Economics

Japan’s Deflation Mindset Could Be Contagious

Consumers that won’t spend, companies that won’t raise salaries. It’s an ugly scenario that could be coming soon to an economy near you.

The price of this brand of popsicle went up in 2016—for the first time in a quarter-century.

Photographer: Ko Sasaki/The New York Times/Redux

When the maker of a popular Japanese popsicle decided to raise prices for the first time in 25 years, executives of Akagi Nyugyo Co.—which introduced the treat in 1981—felt a need to apologize to their customers. On the day of the hike, in April 2016, they ran a 60-second commercial showing the company’s gray-haired chairman, backed by a phalanx of dark-suited workers, all bowing in deep contrition. Three years later, the Akagi Nyugyo manager who came up with the idea for the ad is still feeling contrite. “It’s not like people have any extra spending money,” Fumio Hagiwara says.
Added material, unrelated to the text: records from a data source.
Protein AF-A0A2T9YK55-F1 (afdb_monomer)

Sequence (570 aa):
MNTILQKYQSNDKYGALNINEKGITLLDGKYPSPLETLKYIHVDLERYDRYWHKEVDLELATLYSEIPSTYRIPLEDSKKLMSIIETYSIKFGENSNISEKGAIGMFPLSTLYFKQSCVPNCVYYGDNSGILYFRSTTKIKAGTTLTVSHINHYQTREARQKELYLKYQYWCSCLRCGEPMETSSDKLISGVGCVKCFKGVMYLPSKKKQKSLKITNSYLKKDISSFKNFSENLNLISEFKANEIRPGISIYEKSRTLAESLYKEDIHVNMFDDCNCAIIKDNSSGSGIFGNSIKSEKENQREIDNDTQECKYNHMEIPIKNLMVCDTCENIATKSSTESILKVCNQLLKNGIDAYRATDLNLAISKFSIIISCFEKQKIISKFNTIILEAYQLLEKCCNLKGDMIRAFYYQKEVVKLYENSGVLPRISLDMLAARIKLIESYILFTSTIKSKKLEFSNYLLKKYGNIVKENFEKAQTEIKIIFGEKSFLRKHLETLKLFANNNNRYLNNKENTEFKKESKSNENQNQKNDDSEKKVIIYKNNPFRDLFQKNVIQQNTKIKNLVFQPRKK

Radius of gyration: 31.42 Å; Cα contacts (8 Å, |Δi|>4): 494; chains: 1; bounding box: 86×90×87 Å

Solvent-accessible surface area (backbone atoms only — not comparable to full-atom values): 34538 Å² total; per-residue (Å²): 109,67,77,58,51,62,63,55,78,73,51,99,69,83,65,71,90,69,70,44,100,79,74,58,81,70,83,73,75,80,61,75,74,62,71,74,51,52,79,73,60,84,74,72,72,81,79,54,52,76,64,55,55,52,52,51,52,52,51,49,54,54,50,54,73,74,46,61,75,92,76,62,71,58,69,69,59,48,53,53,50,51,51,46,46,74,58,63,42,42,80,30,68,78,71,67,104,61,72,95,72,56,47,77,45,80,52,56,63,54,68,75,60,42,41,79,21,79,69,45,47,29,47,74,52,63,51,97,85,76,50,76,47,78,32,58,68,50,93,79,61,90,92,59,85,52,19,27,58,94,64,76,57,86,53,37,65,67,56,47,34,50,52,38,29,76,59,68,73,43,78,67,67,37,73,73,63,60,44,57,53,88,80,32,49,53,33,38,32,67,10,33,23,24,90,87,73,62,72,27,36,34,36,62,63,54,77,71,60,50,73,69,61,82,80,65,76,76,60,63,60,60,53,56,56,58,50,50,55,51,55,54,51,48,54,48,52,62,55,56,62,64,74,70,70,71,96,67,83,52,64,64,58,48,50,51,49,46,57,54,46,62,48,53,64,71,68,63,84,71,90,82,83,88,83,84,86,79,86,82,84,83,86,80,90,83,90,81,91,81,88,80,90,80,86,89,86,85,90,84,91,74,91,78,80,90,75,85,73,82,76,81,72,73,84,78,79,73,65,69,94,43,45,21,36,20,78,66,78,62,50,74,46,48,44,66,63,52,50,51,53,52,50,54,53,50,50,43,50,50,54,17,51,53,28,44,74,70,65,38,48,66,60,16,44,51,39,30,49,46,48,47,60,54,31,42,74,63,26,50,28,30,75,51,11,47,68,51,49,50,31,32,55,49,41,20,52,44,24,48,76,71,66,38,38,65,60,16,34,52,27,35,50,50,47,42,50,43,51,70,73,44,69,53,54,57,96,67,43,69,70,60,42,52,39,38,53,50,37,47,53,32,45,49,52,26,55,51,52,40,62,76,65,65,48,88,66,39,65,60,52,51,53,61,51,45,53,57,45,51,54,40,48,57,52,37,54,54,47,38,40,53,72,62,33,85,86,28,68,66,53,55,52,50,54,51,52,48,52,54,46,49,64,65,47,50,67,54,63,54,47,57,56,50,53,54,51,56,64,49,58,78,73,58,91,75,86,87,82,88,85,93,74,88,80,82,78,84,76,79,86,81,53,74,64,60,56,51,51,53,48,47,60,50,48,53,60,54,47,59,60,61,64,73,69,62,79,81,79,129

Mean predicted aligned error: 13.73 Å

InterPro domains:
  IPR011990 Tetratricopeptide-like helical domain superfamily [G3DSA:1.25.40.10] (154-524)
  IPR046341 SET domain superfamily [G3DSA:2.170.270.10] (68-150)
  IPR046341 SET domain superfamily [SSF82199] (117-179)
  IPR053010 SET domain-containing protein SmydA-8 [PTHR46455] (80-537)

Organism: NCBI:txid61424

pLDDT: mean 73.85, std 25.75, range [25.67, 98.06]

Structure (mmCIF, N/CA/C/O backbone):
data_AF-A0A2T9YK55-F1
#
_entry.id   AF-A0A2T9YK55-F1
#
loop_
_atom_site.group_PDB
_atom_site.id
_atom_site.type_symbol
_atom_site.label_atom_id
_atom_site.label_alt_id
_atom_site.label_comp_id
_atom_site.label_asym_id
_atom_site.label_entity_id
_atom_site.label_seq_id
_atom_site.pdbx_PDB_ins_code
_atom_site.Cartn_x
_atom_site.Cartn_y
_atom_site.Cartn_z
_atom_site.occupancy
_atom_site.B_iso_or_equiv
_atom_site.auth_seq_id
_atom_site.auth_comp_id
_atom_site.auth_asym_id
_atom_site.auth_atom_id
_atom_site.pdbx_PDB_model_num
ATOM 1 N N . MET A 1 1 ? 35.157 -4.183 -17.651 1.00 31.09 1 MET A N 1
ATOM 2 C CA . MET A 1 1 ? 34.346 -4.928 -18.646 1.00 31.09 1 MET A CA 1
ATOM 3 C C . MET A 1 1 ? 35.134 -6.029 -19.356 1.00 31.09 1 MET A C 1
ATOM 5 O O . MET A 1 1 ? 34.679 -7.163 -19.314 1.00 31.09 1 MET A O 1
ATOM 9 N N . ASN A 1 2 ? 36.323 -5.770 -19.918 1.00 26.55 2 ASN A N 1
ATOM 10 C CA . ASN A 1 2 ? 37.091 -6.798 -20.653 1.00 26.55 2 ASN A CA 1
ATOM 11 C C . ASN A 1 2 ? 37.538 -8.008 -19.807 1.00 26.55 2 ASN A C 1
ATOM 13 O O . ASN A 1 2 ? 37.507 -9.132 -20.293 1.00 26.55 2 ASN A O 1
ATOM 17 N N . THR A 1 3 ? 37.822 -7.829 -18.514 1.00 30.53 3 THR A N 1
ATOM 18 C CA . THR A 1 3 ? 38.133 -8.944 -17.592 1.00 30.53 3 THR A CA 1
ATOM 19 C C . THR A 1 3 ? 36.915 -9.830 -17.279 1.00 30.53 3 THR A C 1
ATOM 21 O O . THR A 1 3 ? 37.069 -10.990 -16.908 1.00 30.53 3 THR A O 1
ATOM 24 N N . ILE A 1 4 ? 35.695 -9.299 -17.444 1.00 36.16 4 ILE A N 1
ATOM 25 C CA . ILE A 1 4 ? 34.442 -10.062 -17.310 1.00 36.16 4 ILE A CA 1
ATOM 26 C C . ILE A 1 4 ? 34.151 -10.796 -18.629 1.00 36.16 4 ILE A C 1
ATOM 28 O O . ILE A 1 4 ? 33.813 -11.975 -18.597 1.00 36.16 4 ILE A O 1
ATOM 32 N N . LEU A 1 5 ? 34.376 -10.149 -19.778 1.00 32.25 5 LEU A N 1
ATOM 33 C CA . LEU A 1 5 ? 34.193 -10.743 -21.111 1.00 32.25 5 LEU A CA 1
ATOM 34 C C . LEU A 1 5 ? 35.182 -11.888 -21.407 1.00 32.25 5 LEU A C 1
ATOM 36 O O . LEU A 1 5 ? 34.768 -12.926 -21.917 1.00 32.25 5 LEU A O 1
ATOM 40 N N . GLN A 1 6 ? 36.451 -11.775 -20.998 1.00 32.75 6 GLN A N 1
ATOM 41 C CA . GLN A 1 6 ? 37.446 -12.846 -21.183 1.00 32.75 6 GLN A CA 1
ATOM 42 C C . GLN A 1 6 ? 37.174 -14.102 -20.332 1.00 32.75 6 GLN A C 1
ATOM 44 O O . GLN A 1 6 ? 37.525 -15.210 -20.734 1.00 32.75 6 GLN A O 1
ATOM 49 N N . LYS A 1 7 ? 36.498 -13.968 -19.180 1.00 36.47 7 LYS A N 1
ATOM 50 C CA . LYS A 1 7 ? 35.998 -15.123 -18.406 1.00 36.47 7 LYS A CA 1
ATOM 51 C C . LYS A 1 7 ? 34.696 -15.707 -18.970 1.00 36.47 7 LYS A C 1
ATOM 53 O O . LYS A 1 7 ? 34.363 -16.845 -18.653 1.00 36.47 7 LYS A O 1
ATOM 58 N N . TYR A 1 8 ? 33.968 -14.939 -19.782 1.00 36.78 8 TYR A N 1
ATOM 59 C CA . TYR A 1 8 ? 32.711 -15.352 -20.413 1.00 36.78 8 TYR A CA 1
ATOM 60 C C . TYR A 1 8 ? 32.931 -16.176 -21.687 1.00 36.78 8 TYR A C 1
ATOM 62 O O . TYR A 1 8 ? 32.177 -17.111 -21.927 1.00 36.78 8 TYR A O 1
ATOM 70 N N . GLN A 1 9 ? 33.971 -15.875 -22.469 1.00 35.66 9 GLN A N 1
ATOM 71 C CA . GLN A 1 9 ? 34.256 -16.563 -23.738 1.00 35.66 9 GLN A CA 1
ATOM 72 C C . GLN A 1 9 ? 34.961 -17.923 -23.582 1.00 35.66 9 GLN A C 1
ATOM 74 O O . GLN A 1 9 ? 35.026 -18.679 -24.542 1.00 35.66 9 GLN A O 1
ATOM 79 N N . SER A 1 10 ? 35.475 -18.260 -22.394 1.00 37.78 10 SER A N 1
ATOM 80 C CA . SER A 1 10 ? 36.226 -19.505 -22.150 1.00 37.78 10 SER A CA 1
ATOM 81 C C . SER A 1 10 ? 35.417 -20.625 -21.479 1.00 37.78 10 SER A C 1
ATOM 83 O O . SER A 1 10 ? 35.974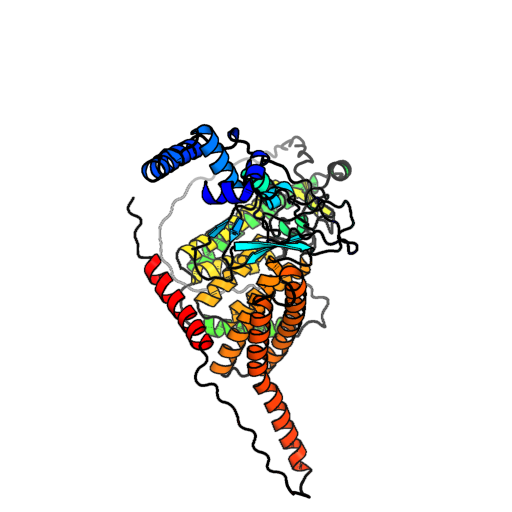 -21.676 -21.173 1.00 37.78 10 SER A O 1
ATOM 85 N N . ASN A 1 11 ? 34.110 -20.440 -21.256 1.00 36.94 11 ASN A N 1
ATOM 86 C CA . ASN A 1 11 ? 33.242 -21.459 -20.659 1.00 36.94 11 ASN A CA 1
ATOM 87 C C . ASN A 1 11 ? 32.065 -21.811 -21.583 1.00 36.94 11 ASN A C 1
ATOM 89 O O . ASN A 1 11 ? 30.978 -21.249 -21.453 1.00 36.94 11 ASN A O 1
ATOM 93 N N . ASP A 1 12 ? 32.248 -22.842 -22.413 1.00 36.97 12 ASP A N 1
ATOM 94 C CA . ASP A 1 12 ? 31.218 -23.573 -23.187 1.00 36.97 12 ASP A CA 1
ATOM 95 C C . ASP A 1 12 ? 30.192 -24.330 -22.304 1.00 36.97 12 ASP A C 1
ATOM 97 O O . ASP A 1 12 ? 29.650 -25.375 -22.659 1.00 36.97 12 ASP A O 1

Japan is the only developed economy where wages have dropped year after year. Since 1996 inflation-adjusted pay has fallen about 13 percentage points—a big reason businesses are loath to raise prices or invest in a shrinking market. The downward spiral has led to a “deflationary mindset” that Bank of Japan Governor Haruhiko Kuroda blames for thwarting his efforts to revive the economy, using every trick in the central bankers’ playbook.